**Provided records:**
::::::

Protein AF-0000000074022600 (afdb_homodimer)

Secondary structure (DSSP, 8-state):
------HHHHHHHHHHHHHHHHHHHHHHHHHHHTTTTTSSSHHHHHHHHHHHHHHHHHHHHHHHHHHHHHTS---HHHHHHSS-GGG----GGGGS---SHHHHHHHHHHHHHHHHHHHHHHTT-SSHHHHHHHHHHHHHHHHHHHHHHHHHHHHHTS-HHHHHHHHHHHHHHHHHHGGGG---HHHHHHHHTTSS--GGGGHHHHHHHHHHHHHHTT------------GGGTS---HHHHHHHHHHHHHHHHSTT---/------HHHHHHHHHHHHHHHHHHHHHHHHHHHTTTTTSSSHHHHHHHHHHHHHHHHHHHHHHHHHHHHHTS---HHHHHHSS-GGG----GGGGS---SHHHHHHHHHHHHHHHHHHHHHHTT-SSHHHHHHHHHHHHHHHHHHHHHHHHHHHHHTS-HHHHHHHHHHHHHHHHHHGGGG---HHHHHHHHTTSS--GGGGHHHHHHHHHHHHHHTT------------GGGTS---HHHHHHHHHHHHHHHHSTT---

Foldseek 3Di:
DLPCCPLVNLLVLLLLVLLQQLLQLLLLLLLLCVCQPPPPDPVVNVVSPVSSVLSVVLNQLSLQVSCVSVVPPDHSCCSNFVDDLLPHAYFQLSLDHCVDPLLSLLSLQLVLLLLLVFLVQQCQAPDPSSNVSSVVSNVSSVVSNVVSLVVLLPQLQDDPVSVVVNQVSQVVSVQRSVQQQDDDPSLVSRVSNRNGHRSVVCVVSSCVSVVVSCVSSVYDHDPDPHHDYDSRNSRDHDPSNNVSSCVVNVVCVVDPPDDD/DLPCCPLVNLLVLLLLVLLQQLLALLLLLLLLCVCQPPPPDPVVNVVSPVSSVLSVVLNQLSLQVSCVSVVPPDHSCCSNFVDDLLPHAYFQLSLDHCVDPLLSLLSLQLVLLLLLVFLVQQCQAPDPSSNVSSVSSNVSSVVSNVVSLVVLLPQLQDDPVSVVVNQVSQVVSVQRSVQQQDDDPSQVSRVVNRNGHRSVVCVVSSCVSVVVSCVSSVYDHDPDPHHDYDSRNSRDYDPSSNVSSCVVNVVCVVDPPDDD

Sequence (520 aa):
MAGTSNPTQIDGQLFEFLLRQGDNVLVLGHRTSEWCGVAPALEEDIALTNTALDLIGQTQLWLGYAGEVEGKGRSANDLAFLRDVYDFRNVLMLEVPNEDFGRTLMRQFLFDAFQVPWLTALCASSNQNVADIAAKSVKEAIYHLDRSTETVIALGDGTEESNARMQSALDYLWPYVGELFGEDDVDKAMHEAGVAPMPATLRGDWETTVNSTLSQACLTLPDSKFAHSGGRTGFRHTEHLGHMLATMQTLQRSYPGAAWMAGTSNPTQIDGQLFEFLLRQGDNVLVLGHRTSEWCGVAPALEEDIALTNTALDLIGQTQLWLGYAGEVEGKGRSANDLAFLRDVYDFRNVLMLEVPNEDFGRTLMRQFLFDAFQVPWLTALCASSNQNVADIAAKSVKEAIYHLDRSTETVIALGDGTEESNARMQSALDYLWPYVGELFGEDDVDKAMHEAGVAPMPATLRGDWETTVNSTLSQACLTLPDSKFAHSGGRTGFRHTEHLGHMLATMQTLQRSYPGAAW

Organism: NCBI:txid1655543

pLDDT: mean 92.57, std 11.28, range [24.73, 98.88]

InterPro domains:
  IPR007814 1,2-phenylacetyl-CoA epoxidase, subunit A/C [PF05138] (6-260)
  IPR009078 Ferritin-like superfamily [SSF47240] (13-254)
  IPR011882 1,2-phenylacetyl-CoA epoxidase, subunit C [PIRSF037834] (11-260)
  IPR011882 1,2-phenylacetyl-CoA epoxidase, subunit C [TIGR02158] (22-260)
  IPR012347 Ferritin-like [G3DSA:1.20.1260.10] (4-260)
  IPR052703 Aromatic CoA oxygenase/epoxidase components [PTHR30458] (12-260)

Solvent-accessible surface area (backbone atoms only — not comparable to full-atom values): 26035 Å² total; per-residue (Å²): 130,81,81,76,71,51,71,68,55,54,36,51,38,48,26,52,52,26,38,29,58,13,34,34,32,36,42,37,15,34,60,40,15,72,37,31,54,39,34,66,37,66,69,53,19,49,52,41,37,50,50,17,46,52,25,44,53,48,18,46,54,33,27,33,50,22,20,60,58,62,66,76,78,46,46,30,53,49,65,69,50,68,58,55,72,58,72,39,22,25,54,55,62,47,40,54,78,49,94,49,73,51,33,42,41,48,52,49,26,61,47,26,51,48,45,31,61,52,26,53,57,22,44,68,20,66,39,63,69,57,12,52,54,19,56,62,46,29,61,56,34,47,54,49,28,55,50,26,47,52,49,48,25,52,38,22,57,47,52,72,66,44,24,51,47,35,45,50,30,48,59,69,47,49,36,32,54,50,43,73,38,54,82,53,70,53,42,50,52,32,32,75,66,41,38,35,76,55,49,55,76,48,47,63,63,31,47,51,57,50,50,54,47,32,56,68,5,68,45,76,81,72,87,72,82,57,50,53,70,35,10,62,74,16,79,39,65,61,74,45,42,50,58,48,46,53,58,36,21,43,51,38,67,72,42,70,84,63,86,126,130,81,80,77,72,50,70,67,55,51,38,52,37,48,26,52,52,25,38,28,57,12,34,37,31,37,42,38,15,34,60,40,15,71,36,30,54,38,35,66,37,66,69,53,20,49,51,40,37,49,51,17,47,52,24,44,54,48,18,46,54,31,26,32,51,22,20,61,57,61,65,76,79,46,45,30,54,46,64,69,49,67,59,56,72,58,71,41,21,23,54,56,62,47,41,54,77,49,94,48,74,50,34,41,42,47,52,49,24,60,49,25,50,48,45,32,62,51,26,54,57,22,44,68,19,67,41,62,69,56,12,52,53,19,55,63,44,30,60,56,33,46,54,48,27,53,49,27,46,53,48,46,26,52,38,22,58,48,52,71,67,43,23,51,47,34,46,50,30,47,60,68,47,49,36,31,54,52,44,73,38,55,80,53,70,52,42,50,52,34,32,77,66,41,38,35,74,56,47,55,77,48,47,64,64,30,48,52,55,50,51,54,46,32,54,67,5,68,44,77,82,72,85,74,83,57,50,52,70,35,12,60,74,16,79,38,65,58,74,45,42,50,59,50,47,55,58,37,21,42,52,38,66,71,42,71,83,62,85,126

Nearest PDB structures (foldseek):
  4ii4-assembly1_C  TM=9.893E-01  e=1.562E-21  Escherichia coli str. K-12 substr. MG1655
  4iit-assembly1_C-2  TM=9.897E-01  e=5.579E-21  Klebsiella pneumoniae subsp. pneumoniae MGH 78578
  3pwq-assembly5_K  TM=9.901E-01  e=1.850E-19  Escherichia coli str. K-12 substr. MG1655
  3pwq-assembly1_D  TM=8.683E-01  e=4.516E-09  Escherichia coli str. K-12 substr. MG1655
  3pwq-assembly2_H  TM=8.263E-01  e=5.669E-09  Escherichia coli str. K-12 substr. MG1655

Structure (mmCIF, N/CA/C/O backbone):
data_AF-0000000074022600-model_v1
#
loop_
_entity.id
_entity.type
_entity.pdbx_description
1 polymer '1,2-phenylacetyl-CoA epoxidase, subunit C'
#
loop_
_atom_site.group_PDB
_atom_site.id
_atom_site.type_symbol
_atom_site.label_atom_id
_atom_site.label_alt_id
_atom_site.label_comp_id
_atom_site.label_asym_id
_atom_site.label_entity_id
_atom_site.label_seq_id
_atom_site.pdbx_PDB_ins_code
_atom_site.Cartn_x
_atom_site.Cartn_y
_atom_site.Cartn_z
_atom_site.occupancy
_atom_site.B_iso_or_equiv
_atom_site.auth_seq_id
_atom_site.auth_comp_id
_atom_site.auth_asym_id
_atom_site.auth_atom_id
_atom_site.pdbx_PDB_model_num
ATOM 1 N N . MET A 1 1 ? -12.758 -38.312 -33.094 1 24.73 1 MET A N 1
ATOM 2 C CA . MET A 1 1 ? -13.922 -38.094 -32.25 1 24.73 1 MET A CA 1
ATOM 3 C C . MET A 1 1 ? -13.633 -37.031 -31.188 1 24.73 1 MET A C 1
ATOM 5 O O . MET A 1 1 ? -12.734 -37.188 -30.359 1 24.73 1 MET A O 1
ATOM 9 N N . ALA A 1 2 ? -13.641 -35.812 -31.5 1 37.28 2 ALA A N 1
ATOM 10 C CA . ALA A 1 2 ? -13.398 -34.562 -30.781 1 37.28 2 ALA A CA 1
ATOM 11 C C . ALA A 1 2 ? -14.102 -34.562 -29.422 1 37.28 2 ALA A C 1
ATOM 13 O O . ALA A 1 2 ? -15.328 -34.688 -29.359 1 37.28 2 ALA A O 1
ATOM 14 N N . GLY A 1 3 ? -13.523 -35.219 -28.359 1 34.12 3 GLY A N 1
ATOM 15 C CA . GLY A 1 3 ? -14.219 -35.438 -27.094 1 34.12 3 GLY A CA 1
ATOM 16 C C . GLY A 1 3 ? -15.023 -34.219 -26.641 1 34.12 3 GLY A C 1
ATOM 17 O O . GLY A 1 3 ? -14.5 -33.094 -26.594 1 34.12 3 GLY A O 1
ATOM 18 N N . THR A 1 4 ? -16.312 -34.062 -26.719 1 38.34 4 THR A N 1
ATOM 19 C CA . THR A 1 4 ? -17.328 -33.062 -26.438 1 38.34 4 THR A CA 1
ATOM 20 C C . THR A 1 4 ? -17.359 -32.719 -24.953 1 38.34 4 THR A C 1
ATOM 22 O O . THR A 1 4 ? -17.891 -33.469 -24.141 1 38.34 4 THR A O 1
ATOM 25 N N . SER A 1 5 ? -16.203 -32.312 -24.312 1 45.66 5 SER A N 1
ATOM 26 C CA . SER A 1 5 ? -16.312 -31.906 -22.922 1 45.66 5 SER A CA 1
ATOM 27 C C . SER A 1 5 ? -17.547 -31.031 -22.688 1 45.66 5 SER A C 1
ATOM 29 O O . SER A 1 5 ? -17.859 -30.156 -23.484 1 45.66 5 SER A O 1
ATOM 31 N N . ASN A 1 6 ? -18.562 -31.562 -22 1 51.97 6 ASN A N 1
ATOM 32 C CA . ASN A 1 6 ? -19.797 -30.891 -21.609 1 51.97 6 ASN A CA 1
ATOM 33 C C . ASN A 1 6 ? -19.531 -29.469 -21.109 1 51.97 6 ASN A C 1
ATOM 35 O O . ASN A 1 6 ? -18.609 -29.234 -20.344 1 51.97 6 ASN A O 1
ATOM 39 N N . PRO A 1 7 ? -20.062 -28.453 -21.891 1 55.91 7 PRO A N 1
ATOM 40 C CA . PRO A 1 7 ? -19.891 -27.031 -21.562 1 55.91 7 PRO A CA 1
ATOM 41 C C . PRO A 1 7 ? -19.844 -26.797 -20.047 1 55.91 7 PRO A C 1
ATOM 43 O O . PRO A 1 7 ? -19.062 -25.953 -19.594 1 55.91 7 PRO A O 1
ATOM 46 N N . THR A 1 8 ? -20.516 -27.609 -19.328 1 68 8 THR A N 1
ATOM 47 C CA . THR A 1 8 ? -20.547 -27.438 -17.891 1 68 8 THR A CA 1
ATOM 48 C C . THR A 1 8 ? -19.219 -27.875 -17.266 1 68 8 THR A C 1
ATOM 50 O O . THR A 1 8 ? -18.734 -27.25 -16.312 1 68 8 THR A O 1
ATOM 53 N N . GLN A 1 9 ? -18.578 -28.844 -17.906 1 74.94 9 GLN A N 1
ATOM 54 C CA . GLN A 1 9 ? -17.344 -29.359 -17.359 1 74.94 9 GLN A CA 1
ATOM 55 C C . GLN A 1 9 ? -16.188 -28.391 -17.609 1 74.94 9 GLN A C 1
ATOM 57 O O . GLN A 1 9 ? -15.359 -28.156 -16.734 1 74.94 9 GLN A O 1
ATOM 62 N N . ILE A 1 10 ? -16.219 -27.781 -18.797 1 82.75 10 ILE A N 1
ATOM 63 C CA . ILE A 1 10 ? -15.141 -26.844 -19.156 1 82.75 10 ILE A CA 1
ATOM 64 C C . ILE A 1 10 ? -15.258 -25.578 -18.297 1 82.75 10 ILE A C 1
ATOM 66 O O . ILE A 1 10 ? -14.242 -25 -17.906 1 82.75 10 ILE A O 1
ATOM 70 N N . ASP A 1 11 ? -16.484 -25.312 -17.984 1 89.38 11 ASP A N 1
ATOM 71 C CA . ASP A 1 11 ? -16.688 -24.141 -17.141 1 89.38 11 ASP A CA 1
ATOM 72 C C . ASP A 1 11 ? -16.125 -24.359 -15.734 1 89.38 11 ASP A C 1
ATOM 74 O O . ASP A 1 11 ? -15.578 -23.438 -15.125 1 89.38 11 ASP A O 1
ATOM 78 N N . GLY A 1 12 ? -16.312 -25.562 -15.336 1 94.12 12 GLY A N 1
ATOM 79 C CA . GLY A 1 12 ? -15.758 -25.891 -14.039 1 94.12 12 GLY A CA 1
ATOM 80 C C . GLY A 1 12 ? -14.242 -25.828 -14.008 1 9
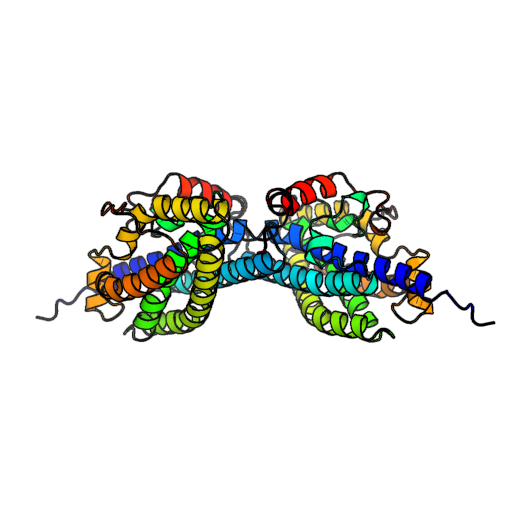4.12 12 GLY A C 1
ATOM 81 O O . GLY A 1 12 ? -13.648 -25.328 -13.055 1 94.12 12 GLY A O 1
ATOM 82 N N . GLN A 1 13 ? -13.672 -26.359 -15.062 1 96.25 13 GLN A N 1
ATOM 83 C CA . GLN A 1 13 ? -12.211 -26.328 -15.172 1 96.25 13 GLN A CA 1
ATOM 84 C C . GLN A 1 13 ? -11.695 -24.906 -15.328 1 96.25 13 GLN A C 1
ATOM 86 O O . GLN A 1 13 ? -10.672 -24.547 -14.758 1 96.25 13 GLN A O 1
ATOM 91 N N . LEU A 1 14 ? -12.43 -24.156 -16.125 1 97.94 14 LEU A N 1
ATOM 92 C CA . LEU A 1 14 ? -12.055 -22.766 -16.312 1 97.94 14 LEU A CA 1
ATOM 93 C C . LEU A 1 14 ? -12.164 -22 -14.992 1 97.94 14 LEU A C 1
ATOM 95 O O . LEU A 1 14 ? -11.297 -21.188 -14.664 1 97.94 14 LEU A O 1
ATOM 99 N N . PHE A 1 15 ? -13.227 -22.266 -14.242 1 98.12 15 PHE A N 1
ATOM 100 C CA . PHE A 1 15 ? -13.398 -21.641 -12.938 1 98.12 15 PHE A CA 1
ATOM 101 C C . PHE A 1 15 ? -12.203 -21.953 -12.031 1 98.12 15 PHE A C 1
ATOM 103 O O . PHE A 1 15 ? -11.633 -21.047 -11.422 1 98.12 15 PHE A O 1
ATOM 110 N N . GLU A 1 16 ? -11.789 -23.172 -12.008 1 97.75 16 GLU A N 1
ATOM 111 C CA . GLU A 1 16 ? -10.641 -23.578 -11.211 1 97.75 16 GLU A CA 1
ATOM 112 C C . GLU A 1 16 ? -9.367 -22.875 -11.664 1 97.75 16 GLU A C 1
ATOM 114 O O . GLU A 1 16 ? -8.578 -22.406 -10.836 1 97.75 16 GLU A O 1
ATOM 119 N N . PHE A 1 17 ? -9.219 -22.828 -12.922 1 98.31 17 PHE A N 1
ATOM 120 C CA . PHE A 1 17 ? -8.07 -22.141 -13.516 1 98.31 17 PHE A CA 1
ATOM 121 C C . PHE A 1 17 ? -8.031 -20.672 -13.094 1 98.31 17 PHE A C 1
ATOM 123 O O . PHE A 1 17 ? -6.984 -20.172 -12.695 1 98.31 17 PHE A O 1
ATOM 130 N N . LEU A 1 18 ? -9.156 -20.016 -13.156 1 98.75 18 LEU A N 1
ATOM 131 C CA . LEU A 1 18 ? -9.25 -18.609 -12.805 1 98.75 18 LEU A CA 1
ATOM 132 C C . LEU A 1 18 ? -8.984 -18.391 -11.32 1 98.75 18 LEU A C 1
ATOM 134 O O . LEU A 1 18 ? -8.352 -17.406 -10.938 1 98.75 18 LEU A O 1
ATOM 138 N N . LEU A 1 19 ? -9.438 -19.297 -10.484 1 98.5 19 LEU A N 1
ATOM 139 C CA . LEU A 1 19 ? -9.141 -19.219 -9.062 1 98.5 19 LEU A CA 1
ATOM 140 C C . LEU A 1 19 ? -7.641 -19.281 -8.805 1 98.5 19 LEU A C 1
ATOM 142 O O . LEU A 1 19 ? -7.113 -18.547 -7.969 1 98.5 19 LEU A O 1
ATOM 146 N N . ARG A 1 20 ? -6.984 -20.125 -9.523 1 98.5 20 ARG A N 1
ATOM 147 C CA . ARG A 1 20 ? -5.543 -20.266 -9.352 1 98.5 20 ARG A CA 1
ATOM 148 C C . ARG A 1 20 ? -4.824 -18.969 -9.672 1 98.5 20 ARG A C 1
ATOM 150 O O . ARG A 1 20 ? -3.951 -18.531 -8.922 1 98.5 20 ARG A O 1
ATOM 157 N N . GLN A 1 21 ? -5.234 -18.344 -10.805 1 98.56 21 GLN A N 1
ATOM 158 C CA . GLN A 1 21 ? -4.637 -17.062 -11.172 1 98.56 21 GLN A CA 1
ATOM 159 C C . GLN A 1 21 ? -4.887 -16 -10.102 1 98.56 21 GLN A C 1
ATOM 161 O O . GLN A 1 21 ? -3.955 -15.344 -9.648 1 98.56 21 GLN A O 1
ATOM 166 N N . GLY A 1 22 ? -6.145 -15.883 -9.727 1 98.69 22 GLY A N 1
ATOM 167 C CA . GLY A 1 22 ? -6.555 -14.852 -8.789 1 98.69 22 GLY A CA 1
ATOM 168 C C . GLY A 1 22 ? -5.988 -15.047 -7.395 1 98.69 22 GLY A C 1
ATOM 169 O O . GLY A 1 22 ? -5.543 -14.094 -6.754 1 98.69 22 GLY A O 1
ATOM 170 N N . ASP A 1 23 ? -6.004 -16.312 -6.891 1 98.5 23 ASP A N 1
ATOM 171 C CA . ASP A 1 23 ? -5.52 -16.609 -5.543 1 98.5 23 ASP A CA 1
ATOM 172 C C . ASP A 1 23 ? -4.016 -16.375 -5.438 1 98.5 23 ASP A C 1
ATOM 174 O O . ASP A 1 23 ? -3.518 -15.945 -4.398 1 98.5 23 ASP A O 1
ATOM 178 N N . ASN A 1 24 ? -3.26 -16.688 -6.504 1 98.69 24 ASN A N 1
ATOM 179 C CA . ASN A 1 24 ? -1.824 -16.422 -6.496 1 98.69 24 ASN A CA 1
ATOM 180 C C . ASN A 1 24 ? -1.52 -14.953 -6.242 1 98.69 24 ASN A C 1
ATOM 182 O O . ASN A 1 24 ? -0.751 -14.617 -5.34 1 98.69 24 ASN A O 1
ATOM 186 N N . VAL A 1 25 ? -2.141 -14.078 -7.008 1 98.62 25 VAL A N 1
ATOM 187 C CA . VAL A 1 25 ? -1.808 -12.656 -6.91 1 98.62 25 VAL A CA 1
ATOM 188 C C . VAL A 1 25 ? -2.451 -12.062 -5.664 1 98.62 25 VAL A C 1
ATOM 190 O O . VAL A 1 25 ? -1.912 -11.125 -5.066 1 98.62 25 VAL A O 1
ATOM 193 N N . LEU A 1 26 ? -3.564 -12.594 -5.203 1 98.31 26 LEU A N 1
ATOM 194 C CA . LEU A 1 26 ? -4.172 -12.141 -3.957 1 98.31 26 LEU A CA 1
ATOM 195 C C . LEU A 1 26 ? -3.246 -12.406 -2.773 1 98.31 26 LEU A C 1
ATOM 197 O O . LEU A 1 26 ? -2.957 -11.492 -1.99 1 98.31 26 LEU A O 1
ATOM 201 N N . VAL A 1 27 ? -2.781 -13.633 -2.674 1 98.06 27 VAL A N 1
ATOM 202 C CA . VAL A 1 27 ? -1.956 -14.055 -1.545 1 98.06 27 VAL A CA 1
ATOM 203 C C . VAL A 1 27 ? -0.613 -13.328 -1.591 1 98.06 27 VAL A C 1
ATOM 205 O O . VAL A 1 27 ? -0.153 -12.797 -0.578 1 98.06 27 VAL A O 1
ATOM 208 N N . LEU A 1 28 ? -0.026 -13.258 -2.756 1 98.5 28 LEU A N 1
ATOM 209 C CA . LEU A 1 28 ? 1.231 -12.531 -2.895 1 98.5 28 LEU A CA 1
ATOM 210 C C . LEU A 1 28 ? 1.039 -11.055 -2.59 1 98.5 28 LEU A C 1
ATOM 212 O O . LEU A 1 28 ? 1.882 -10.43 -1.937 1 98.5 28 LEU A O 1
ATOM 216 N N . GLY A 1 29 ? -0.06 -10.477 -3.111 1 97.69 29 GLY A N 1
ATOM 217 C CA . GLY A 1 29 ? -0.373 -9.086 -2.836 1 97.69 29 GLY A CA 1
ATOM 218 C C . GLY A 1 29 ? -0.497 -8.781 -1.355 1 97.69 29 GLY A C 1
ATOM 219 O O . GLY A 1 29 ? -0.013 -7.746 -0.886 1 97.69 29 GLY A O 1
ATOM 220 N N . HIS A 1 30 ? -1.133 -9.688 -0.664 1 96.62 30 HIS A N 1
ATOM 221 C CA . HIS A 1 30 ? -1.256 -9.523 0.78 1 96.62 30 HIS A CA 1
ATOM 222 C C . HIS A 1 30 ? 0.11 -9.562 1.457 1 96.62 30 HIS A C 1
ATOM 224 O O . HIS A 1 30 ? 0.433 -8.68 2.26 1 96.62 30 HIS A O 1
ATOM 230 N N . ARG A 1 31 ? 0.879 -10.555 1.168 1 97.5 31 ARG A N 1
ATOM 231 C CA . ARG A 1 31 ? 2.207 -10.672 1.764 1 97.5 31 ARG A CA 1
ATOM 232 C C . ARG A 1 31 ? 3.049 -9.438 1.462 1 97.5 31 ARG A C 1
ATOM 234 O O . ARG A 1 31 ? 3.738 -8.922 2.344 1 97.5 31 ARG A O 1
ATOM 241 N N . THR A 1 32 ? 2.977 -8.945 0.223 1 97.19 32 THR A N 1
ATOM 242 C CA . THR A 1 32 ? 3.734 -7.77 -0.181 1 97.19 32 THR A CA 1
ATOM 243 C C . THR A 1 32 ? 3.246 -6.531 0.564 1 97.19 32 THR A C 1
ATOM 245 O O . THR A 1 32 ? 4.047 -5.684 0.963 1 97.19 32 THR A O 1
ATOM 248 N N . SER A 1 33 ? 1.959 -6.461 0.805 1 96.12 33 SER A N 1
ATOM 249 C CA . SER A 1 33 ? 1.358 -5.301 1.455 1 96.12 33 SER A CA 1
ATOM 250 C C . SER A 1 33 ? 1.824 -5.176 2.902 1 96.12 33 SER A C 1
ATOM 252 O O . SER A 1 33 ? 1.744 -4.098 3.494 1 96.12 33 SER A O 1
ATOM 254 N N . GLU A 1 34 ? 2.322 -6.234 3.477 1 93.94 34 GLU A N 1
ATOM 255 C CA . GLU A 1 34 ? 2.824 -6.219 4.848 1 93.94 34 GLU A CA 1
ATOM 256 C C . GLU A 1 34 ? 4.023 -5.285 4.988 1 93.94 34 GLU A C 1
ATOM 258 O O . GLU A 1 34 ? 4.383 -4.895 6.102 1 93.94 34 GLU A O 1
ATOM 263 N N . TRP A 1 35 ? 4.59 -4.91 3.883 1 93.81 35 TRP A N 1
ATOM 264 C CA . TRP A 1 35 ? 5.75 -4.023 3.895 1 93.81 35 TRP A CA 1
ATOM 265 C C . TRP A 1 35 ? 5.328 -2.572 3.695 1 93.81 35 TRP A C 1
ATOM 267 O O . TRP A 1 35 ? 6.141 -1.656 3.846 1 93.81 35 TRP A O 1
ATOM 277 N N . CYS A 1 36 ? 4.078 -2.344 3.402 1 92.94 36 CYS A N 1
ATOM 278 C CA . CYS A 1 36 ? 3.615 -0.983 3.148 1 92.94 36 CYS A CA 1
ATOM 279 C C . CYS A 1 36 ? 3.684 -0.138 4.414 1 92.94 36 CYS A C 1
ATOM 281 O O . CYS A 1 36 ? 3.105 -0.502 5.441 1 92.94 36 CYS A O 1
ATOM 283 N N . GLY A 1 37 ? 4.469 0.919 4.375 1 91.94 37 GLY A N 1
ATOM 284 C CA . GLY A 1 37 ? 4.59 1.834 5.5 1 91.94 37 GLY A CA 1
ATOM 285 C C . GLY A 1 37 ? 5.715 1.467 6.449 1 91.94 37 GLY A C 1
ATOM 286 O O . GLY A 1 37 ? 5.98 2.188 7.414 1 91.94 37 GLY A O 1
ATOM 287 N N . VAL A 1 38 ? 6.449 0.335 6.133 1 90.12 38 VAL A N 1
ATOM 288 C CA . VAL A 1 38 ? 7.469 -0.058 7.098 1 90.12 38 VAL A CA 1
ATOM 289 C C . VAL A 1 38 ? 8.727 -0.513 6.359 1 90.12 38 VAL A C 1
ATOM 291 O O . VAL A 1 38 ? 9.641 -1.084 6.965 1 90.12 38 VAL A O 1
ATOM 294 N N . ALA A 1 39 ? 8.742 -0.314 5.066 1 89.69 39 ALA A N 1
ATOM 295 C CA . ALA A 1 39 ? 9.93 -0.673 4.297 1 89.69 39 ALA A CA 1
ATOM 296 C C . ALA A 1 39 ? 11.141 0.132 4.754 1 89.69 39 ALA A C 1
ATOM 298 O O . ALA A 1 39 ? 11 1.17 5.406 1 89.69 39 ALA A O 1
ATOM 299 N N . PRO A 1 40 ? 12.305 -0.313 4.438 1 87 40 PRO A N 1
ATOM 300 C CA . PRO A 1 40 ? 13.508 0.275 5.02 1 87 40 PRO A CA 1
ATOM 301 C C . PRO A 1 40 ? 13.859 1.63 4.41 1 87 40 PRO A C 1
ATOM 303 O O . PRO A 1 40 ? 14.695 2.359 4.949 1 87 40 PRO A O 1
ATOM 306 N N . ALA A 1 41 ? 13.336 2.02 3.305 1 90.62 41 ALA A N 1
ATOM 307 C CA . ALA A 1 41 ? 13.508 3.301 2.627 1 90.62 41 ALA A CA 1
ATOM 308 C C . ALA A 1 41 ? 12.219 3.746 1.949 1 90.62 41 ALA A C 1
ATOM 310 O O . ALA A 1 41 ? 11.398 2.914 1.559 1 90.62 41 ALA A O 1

::::::

**Assignment:** Your output should be an exact transcription of the line that holds "ATOM 294 N N" and each line after it through the end of the listing above.

**The answer:**
ATOM 294 N N . ALA A 1 39 ? 8.742 -0.314 5.066 1 89.69 39 ALA A N 1
ATOM 295 C CA . ALA A 1 39 ? 9.93 -0.673 4.297 1 89.69 39 ALA A CA 1
ATOM 296 C C . ALA A 1 39 ? 11.141 0.132 4.754 1 89.69 39 ALA A C 1
ATOM 298 O O . ALA A 1 39 ? 11 1.17 5.406 1 89.69 39 ALA A O 1
ATOM 299 N N . PRO A 1 40 ? 12.305 -0.313 4.438 1 87 40 PRO A N 1
ATOM 300 C CA . PRO A 1 40 ? 13.508 0.275 5.02 1 87 40 PRO A CA 1
ATOM 301 C C . PRO A 1 40 ? 13.859 1.63 4.41 1 87 40 PRO A C 1
ATOM 303 O O . PRO A 1 40 ? 14.695 2.359 4.949 1 87 40 PRO A O 1
ATOM 306 N N . ALA A 1 41 ? 13.336 2.02 3.305 1 90.62 41 ALA A N 1
ATOM 307 C CA . ALA A 1 41 ? 13.508 3.301 2.627 1 90.62 41 ALA A CA 1
ATOM 308 C C . ALA A 1 41 ? 12.219 3.746 1.949 1 90.62 41 ALA A C 1
ATOM 310 O O . ALA A 1 41 ? 11.398 2.914 1.559 1 90.62 41 ALA A O 1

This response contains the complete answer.